В 30—40-е годы складывается романтический социальный роман (Ж. Санд, Э. Сю, В. Гюго и их подражатели в других европейских странах). Ф. Энгельс назвал «это новое направление среди писателей» «полной революцией» в романе, так как героем подобных произведений стал «бедняк, презираемый класс, чья жизнь и судьба, радости и страдания составляют содержание романов» (Маркс К., Энгельс Ф. Соч. 2-е изд. Т. 1. С. 542). Романтический социальный роман разоблачал буржуазную эксплуатацию, лицемерие правящих классов, коррупцию правосудия и в конечном счете несправедливость всего общественного устройства. Творцы социального романа, в особенности Жорж Санд, испытали сильнейшее воздействие утопического социализма. В то же время они стремились не к анализу, а к символизации социальных противоречий в обобщенных образах кроткого страдания, плебейской гордости, олицетворенной справедливости.
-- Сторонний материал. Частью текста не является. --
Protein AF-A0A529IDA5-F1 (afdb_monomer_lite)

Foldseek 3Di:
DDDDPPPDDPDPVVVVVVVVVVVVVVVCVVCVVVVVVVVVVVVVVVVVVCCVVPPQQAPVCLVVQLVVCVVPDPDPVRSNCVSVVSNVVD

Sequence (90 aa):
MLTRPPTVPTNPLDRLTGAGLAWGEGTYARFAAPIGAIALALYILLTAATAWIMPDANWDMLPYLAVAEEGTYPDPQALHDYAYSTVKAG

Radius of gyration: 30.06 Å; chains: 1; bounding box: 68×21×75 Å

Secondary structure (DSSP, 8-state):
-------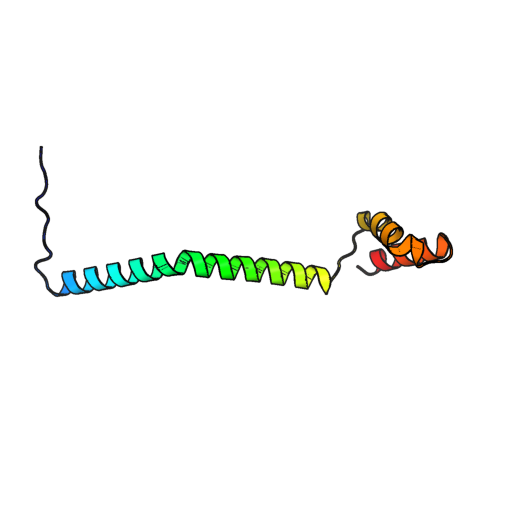---SHHHHHHHHHHHHHHHHHHHHHHHHHHHHHHHHHHHHHHHHHHS----GGGHHHHHHHTTTTSSSHHHHHHHHHHHHHH-

pLDDT: mean 84.94, std 12.22, range [45.28, 98.44]

Structure (mmCIF, N/CA/C/O backbone):
data_AF-A0A529IDA5-F1
#
_entry.id   AF-A0A529IDA5-F1
#
loop_
_atom_site.group_PDB
_atom_site.id
_atom_site.type_symbol
_atom_site.label_atom_id
_atom_site.label_alt_id
_atom_site.label_comp_id
_atom_site.label_asym_id
_atom_site.label_entity_id
_atom_site.label_seq_id
_atom_site.pdbx_PDB_ins_code
_atom_site.Cartn_x
_atom_site.Cartn_y
_atom_site.Cartn_z
_atom_site.occupancy
_atom_site.B_iso_or_equiv
_atom_site.auth_seq_id
_atom_site.auth_comp_id
_atom_site.auth_asym_id
_atom_site.auth_atom_id
_atom_site.pdbx_PDB_model_num
ATOM 1 N N . MET A 1 1 ? 49.110 1.560 -32.290 1.00 45.28 1 MET A N 1
ATOM 2 C CA . MET A 1 1 ? 47.714 2.032 -32.186 1.00 45.28 1 MET A CA 1
ATOM 3 C C . MET A 1 1 ? 46.951 1.477 -33.375 1.00 45.28 1 MET A C 1
ATOM 5 O O . MET A 1 1 ? 47.206 1.915 -34.486 1.00 45.28 1 MET A O 1
ATOM 9 N N . LEU A 1 2 ? 46.126 0.447 -33.171 1.00 47.88 2 LEU A N 1
ATOM 10 C CA . LEU A 1 2 ? 45.377 -0.213 -34.244 1.00 47.88 2 LEU A CA 1
ATOM 11 C C . LEU A 1 2 ? 43.903 0.201 -34.135 1.00 47.88 2 LEU A C 1
ATOM 13 O O . LEU A 1 2 ? 43.089 -0.499 -33.540 1.00 47.88 2 LEU A O 1
ATOM 17 N N . THR A 1 3 ? 43.570 1.385 -34.642 1.00 58.56 3 THR A N 1
ATOM 18 C CA . THR A 1 3 ? 42.176 1.795 -34.825 1.00 58.56 3 THR A CA 1
ATOM 19 C C . THR A 1 3 ? 41.624 1.031 -36.023 1.00 58.56 3 THR A C 1
ATOM 21 O O . THR A 1 3 ? 41.993 1.287 -37.168 1.00 58.56 3 THR A O 1
ATOM 24 N N . ARG A 1 4 ? 40.762 0.039 -35.768 1.00 56.50 4 ARG A N 1
ATOM 25 C CA . ARG A 1 4 ? 39.968 -0.587 -36.831 1.00 56.50 4 ARG A CA 1
ATOM 26 C C . ARG A 1 4 ? 39.144 0.531 -37.497 1.00 56.50 4 ARG A C 1
ATOM 28 O O . ARG A 1 4 ? 38.428 1.228 -36.776 1.00 56.50 4 ARG A O 1
ATOM 35 N N . PRO A 1 5 ? 39.253 0.742 -38.820 1.00 54.75 5 PRO A N 1
ATOM 36 C CA . PRO A 1 5 ? 38.441 1.738 -39.507 1.00 54.75 5 PRO A CA 1
ATOM 37 C C . PRO A 1 5 ? 36.955 1.386 -39.341 1.00 54.75 5 PRO A C 1
ATOM 39 O O . PRO A 1 5 ? 36.625 0.198 -39.274 1.00 54.75 5 PRO A O 1
ATOM 42 N N . PRO A 1 6 ? 36.054 2.378 -39.245 1.00 57.81 6 PRO A N 1
ATOM 43 C CA . PRO A 1 6 ? 34.631 2.113 -39.101 1.00 57.81 6 PRO A CA 1
ATOM 44 C C . PRO A 1 6 ? 34.146 1.353 -40.337 1.00 57.81 6 PRO A C 1
ATOM 46 O O . PRO A 1 6 ? 34.107 1.889 -41.445 1.00 57.81 6 PRO A O 1
ATOM 49 N N . THR A 1 7 ? 33.817 0.075 -40.158 1.00 61.38 7 THR A N 1
ATOM 50 C CA . THR A 1 7 ? 33.249 -0.756 -41.218 1.00 61.38 7 THR A CA 1
ATOM 51 C C . THR A 1 7 ? 31.824 -0.280 -41.462 1.00 61.38 7 THR A C 1
ATOM 53 O O . THR A 1 7 ? 30.910 -0.616 -40.712 1.00 61.38 7 THR A O 1
ATOM 56 N N . VAL A 1 8 ? 31.628 0.547 -42.487 1.00 64.44 8 VAL A N 1
ATOM 57 C CA . VAL A 1 8 ? 30.286 0.906 -42.952 1.00 64.44 8 VAL A CA 1
ATOM 58 C C . VAL A 1 8 ? 29.670 -0.358 -43.563 1.00 64.44 8 VAL A C 1
ATOM 60 O O . VAL A 1 8 ? 30.270 -0.911 -44.492 1.00 64.44 8 VAL A O 1
ATOM 63 N N . PRO A 1 9 ? 28.503 -0.835 -43.082 1.00 65.00 9 PRO A N 1
ATOM 64 C CA . PRO A 1 9 ? 27.888 -2.039 -43.622 1.00 65.00 9 PRO A CA 1
ATOM 65 C C . PRO A 1 9 ? 27.673 -1.857 -45.125 1.00 65.00 9 PRO A C 1
ATOM 67 O O . PRO A 1 9 ? 27.068 -0.877 -45.569 1.00 65.00 9 PRO A O 1
ATOM 70 N N . THR A 1 10 ? 28.245 -2.752 -45.924 1.00 71.31 10 THR A N 1
ATOM 71 C CA . THR A 1 10 ? 28.215 -2.673 -47.394 1.00 71.31 10 THR A CA 1
ATOM 72 C C . THR A 1 10 ? 26.945 -3.315 -47.948 1.00 71.31 10 THR A C 1
ATOM 74 O O . THR A 1 10 ? 26.472 -2.932 -49.015 1.00 71.31 10 THR A O 1
ATOM 77 N N . ASN A 1 11 ? 26.364 -4.251 -47.192 1.00 80.56 11 ASN A N 1
ATOM 78 C CA . ASN A 1 11 ? 25.144 -4.959 -47.538 1.00 80.56 11 ASN A CA 1
ATOM 79 C C . ASN A 1 11 ? 23.900 -4.126 -47.156 1.00 80.56 11 ASN A C 1
ATOM 81 O O . ASN A 1 11 ? 23.783 -3.698 -46.003 1.00 80.56 11 ASN A O 1
ATOM 85 N N . PRO A 1 12 ? 22.950 -3.896 -48.082 1.00 80.06 12 PRO A N 1
ATOM 86 C CA . PRO A 1 12 ? 21.689 -3.221 -47.773 1.00 80.06 12 PRO A CA 1
ATOM 87 C C . PRO A 1 12 ? 20.865 -3.948 -46.701 1.00 80.06 12 PRO A C 1
ATOM 89 O O . PRO A 1 12 ? 20.194 -3.280 -45.917 1.00 80.06 12 PRO A O 1
ATOM 92 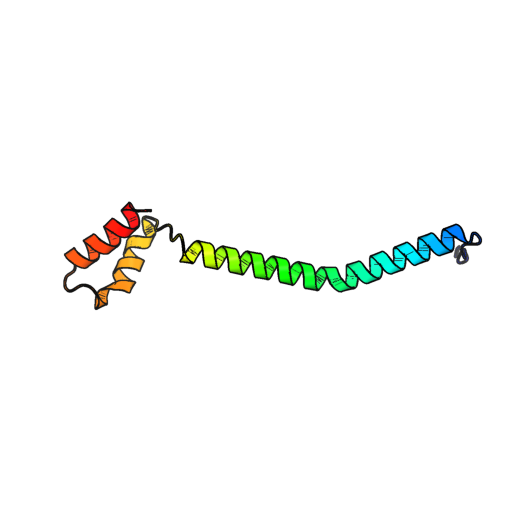N N . LEU A 1 13 ? 20.954 -5.281 -46.612 1.00 79.69 13 LEU A N 1
ATOM 93 C CA . LEU A 1 13 ? 20.280 -6.051 -45.563 1.00 79.69 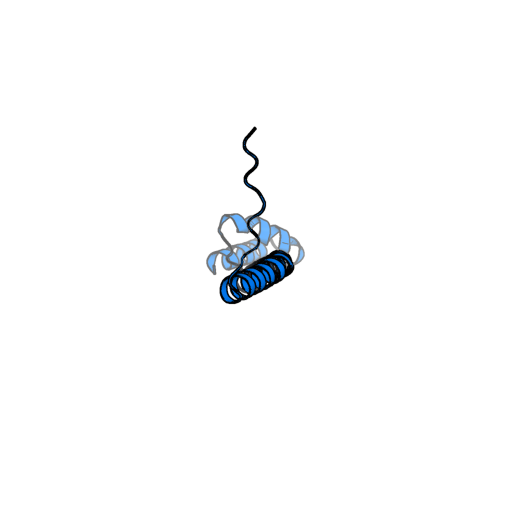13 LEU A CA 1
ATOM 94 C C . LEU A 1 13 ? 20.834 -5.713 -44.178 1.00 79.69 13 LEU A C 1
ATOM 96 O O . LEU A 1 13 ? 20.037 -5.437 -43.292 1.00 79.69 13 LEU A O 1
ATOM 100 N N . ASP A 1 14 ? 22.159 -5.618 -44.022 1.00 79.19 14 ASP A N 1
ATOM 101 C CA . ASP A 1 14 ? 22.805 -5.269 -42.744 1.00 79.19 14 ASP A CA 1
ATOM 102 C C . ASP A 1 14 ? 22.469 -3.843 -42.285 1.00 79.19 14 ASP A C 1
ATOM 104 O O . ASP A 1 14 ? 22.374 -3.559 -41.091 1.00 79.19 14 ASP A O 1
ATOM 108 N N . ARG A 1 15 ? 22.256 -2.923 -43.235 1.00 79.44 15 ARG A N 1
ATOM 109 C CA . ARG A 1 15 ? 21.784 -1.565 -42.924 1.00 79.44 15 ARG A CA 1
ATOM 110 C C . ARG A 1 15 ? 20.333 -1.560 -42.467 1.00 79.44 15 ARG A C 1
ATOM 112 O O . ARG A 1 15 ? 20.002 -0.823 -41.544 1.00 79.44 15 ARG A O 1
ATOM 119 N N . LEU A 1 16 ? 19.480 -2.363 -43.104 1.00 80.81 16 LEU A N 1
ATOM 120 C CA . LEU A 1 16 ? 18.070 -2.482 -42.739 1.00 80.81 16 LEU A CA 1
ATOM 121 C C . LEU A 1 16 ? 17.899 -3.149 -41.371 1.00 80.81 16 LEU A C 1
ATOM 123 O O . LEU A 1 16 ? 17.129 -2.646 -40.556 1.00 80.81 16 LEU A O 1
ATOM 127 N N . THR A 1 17 ? 18.648 -4.216 -41.075 1.00 81.31 17 THR A N 1
ATOM 128 C CA . THR A 1 17 ? 18.656 -4.827 -39.736 1.00 81.31 17 THR A CA 1
ATOM 129 C C . THR A 1 17 ? 19.207 -3.872 -38.689 1.00 81.31 17 THR A C 1
ATOM 131 O O . THR A 1 17 ? 18.573 -3.710 -37.651 1.00 81.31 17 THR A O 1
ATOM 134 N N . GLY A 1 18 ? 20.323 -3.186 -38.957 1.00 78.12 18 GLY A N 1
ATOM 135 C CA . GLY A 1 18 ? 20.880 -2.195 -38.031 1.00 78.12 18 GLY A CA 1
ATOM 136 C C . GLY A 1 18 ? 19.922 -1.032 -37.744 1.00 78.12 18 GLY A C 1
ATOM 137 O O . GLY A 1 18 ? 19.739 -0.653 -36.590 1.00 78.12 18 GLY A O 1
ATOM 138 N N . ALA A 1 19 ? 19.254 -0.503 -38.772 1.00 77.56 19 ALA A N 1
ATOM 139 C CA . ALA A 1 19 ? 18.251 0.550 -38.616 1.00 77.56 19 ALA A CA 1
ATOM 140 C C . ALA A 1 19 ? 17.001 0.063 -37.862 1.00 77.56 19 ALA A C 1
ATOM 142 O O . ALA A 1 19 ? 16.472 0.790 -37.023 1.00 77.56 19 ALA A O 1
ATOM 143 N N . GLY A 1 20 ? 16.551 -1.170 -38.121 1.00 75.19 20 GLY A N 1
ATOM 144 C CA . GLY A 1 20 ? 15.425 -1.784 -37.415 1.00 75.19 20 GLY A CA 1
ATOM 145 C C . GLY A 1 20 ? 15.716 -2.028 -35.932 1.00 75.19 20 GLY A C 1
ATOM 146 O O . GLY A 1 20 ? 14.885 -1.705 -35.085 1.00 75.19 20 GLY A O 1
ATOM 147 N N . LEU A 1 21 ? 16.914 -2.526 -35.612 1.00 78.00 21 LEU A N 1
ATOM 148 C CA . LEU A 1 21 ? 17.389 -2.705 -34.237 1.00 78.00 21 LEU A CA 1
ATOM 149 C C . LEU A 1 21 ? 17.513 -1.367 -33.506 1.00 78.00 21 LEU A C 1
ATOM 151 O O . LEU A 1 21 ? 16.947 -1.223 -32.431 1.00 78.00 21 LEU A O 1
ATOM 155 N N . ALA A 1 22 ? 18.149 -0.362 -34.112 1.00 76.06 22 ALA A N 1
ATOM 156 C CA . ALA A 1 22 ? 18.291 0.961 -33.502 1.00 76.06 22 ALA A CA 1
ATOM 157 C C . ALA A 1 22 ? 16.935 1.652 -33.265 1.00 76.06 22 ALA A C 1
ATOM 159 O O . ALA A 1 22 ? 16.744 2.335 -32.257 1.00 76.06 22 ALA A O 1
ATOM 160 N N . TRP A 1 23 ? 15.971 1.459 -34.169 1.00 73.00 23 TRP A N 1
ATOM 161 C CA . TRP A 1 23 ? 14.607 1.950 -33.985 1.00 73.00 23 TRP A CA 1
ATOM 162 C C . TRP A 1 23 ? 13.882 1.223 -32.845 1.00 73.00 23 TRP A C 1
ATOM 164 O O . TRP A 1 23 ? 13.242 1.874 -32.015 1.00 73.00 23 TRP A O 1
ATOM 174 N N . GLY A 1 24 ? 14.014 -0.104 -32.764 1.00 71.50 24 GLY A N 1
ATOM 175 C CA . GLY A 1 24 ? 13.449 -0.916 -31.686 1.00 71.50 24 GLY A CA 1
ATOM 176 C C . GLY A 1 24 ? 14.052 -0.583 -30.320 1.00 71.50 24 GLY A C 1
ATOM 177 O O . GLY A 1 24 ? 13.312 -0.336 -29.371 1.00 71.50 24 GLY A O 1
ATOM 178 N N . GLU A 1 25 ? 15.379 -0.486 -30.235 1.00 73.69 25 GLU A N 1
ATOM 179 C CA . GLU A 1 25 ? 16.119 -0.105 -29.028 1.00 73.69 25 GLU A CA 1
ATOM 180 C C . GLU A 1 25 ? 15.779 1.317 -28.584 1.00 73.69 25 GLU A C 1
ATOM 182 O O . GLU A 1 25 ? 15.490 1.539 -27.411 1.00 73.69 25 GLU A O 1
ATOM 187 N N . GLY A 1 26 ? 15.740 2.278 -29.511 1.00 73.62 26 GLY A N 1
ATOM 188 C CA . GLY A 1 26 ? 15.394 3.666 -29.204 1.00 73.62 26 GLY A CA 1
ATOM 189 C C . GLY A 1 26 ? 13.944 3.832 -28.746 1.00 73.62 26 GLY A C 1
ATOM 190 O O . GLY A 1 26 ? 13.661 4.591 -27.817 1.00 73.62 26 GLY A O 1
ATOM 191 N N . THR A 1 27 ? 13.018 3.089 -29.355 1.00 76.00 27 THR A N 1
ATOM 192 C CA . THR A 1 27 ? 11.599 3.099 -28.974 1.00 76.00 27 THR A CA 1
ATOM 193 C C . THR A 1 27 ? 11.397 2.424 -27.621 1.00 76.00 27 THR A C 1
ATOM 195 O O . THR A 1 27 ? 10.749 2.991 -26.742 1.00 76.00 27 THR A O 1
ATOM 198 N N . TYR A 1 28 ? 12.009 1.257 -27.408 1.00 74.19 28 TYR A N 1
ATOM 199 C CA . TYR A 1 28 ? 11.977 0.564 -26.125 1.00 74.19 28 TYR A CA 1
ATOM 200 C C . TYR A 1 28 ? 12.595 1.417 -25.014 1.00 74.19 28 TYR A C 1
ATOM 202 O O . TYR A 1 28 ? 11.949 1.633 -23.996 1.00 74.19 28 TYR A O 1
ATOM 210 N N . ALA A 1 29 ? 13.785 1.987 -25.218 1.00 78.44 29 ALA A N 1
ATOM 211 C CA . ALA A 1 29 ? 14.449 2.834 -24.226 1.00 78.44 29 ALA A CA 1
ATOM 212 C C . ALA A 1 29 ? 13.604 4.059 -23.842 1.00 78.44 29 ALA A C 1
ATOM 214 O O . ALA A 1 29 ? 13.571 4.453 -22.677 1.00 78.44 29 ALA A O 1
ATOM 215 N N . ARG A 1 30 ? 12.868 4.632 -24.803 1.00 83.75 30 ARG A N 1
ATOM 216 C CA . ARG A 1 30 ? 11.965 5.762 -24.557 1.00 83.75 30 ARG A CA 1
ATOM 217 C C . ARG A 1 30 ? 10.760 5.386 -23.694 1.00 83.75 30 ARG A C 1
ATOM 219 O O . ARG A 1 30 ? 10.324 6.203 -22.885 1.00 83.75 30 ARG A O 1
ATOM 226 N N . PHE A 1 31 ? 10.209 4.186 -23.873 1.00 88.88 31 PHE A N 1
ATOM 227 C CA . PHE A 1 31 ? 8.982 3.764 -23.193 1.00 88.88 31 PHE A CA 1
ATOM 228 C C . PHE A 1 31 ? 9.206 2.848 -21.986 1.00 88.88 31 PHE A C 1
ATOM 230 O O . PHE A 1 31 ? 8.306 2.716 -21.163 1.00 88.88 31 PHE A O 1
ATOM 237 N N . ALA A 1 32 ? 10.395 2.274 -21.816 1.00 88.69 32 ALA A N 1
ATOM 238 C CA . ALA A 1 32 ? 10.698 1.366 -20.714 1.00 88.69 32 ALA A CA 1
ATOM 239 C C . ALA A 1 32 ? 10.459 2.024 -19.346 1.00 88.69 32 ALA A C 1
ATOM 241 O O . ALA A 1 32 ? 9.784 1.453 -18.493 1.00 88.69 32 ALA A O 1
ATOM 242 N N . ALA A 1 33 ? 10.947 3.255 -19.161 1.00 91.81 33 ALA A N 1
ATOM 243 C CA . ALA A 1 33 ? 10.757 4.005 -17.922 1.00 91.81 33 ALA A CA 1
ATOM 244 C C . ALA A 1 33 ? 9.276 4.319 -17.614 1.00 91.81 33 ALA A C 1
ATOM 246 O O . ALA A 1 33 ? 8.825 3.962 -16.524 1.00 91.81 33 ALA A O 1
ATOM 247 N N . PRO A 1 34 ? 8.481 4.930 -18.521 1.00 94.56 34 PRO A N 1
ATOM 248 C CA . PRO A 1 34 ? 7.072 5.192 -18.232 1.00 94.56 34 PRO A CA 1
ATOM 249 C C . PRO A 1 34 ? 6.245 3.910 -18.077 1.00 94.56 34 PRO A C 1
ATOM 251 O O . PRO A 1 34 ? 5.374 3.874 -17.215 1.00 94.56 34 PRO A O 1
ATOM 254 N N . ILE A 1 35 ? 6.533 2.842 -18.832 1.00 93.69 35 ILE A N 1
ATOM 255 C CA . ILE A 1 35 ? 5.865 1.542 -18.648 1.00 93.69 35 ILE A CA 1
ATOM 256 C C . ILE A 1 35 ? 6.148 0.991 -17.248 1.00 93.69 35 ILE A C 1
ATOM 258 O O . ILE A 1 35 ? 5.216 0.601 -16.548 1.00 93.69 35 ILE A O 1
ATOM 262 N N . GLY A 1 36 ? 7.412 1.004 -16.814 1.00 95.44 36 GLY A N 1
ATOM 263 C CA . GLY A 1 36 ? 7.794 0.563 -15.473 1.00 95.44 36 GLY A CA 1
ATOM 264 C C . GLY A 1 36 ? 7.125 1.389 -14.374 1.00 95.44 36 GLY A C 1
ATOM 265 O O . GLY A 1 36 ? 6.600 0.827 -13.416 1.00 95.44 36 GLY A O 1
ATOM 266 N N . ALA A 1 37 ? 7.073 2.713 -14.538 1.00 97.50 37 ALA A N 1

Символизм, почти мифологическая обобщенность образа и историзм — обе эти важнейшие черты романтического художественного сознания, рожденные стремлением к объективности, к отражению исторического движения, казалось бы, находятся в трудноразрешимом противоречии. Но историзм романтиков таков, что это противоречие преодолевается. Как уже было сказано, отправным пунктом романтического историзма было осмысление Великой французской революции и начавшейся с нее эпохи. Ни события революции, ни ее результаты не отвечали чаяниям тех, кто приветствовал ее приход. А те, кто изначально отрицал благодетельность революционных потрясений (например, В. Скотт), укреплялись в своих худших опасениях. Оттого движение истории воспринималось как внеразумное, не только обманувшее просветительские ожидания, но и вообще неуловимое для рационального анализа и предвидения. Это не означало для романтиков, что историческое движение хаотично и бессмысленно; подобная идея, столь укоренившаяся в западном искусстве XX в., лишь изредка брезжит в романтизме («Семейство Шроффенштейн» Клейста). Романтикам скорее свойственна вера в некую провиденциальную закономерность, не поддающуюся рассудочному познанию, но доступную человеку благодаря более высокой способности — воображению. В теоретическом плане романтики нередко расходились в оценке соотношения обоих начал — разума и воображения: Байрон, например, отстаивал в полемике с Шелли классицистический примат разума (отмечено Н. Я. Дьяконовой). Но на практике символизация, основанная на воображении, играла важную роль в историческом мышлении не только романтических писателей, но и романтических историографов.
Вслед за Гердером романтическая историография и рука об руку с ней исторический роман разрабатывали идею истории цивилизации как сменяющихся эпох, ставящих и разрешающих свои задачи. В преддверии романтизма Гердер высказал мысль, что каждая нация имеет свой внутренний мир — «живую картину образа жизни, привычек, потребностей, своеобразия земли и небес» — и что сопоставление друг с другом этих картин, возможное благодаря поэзии, позволяет глубже узнать народы и эпохи, чем сухая и обманчивая история. Продолжая эту мысль, романтики первыми начали разрабатывать национальную типологию («О Германии» и «Коринна» де Сталь, «Письма из Испании» Х. М. Бланко Уайта). Романтики стремились воспроизвести не только внешние приметы, так называемый «местный колорит», но и дух различных эпох и национальных культур: особенности понятий, чувств, верований и поведения людей. При этом они опирались на все доступные науке того времени данные, смело дополняя их воображением. «Дайте мне факты, а воображения мне хватит своего...» — писал В. Скотт.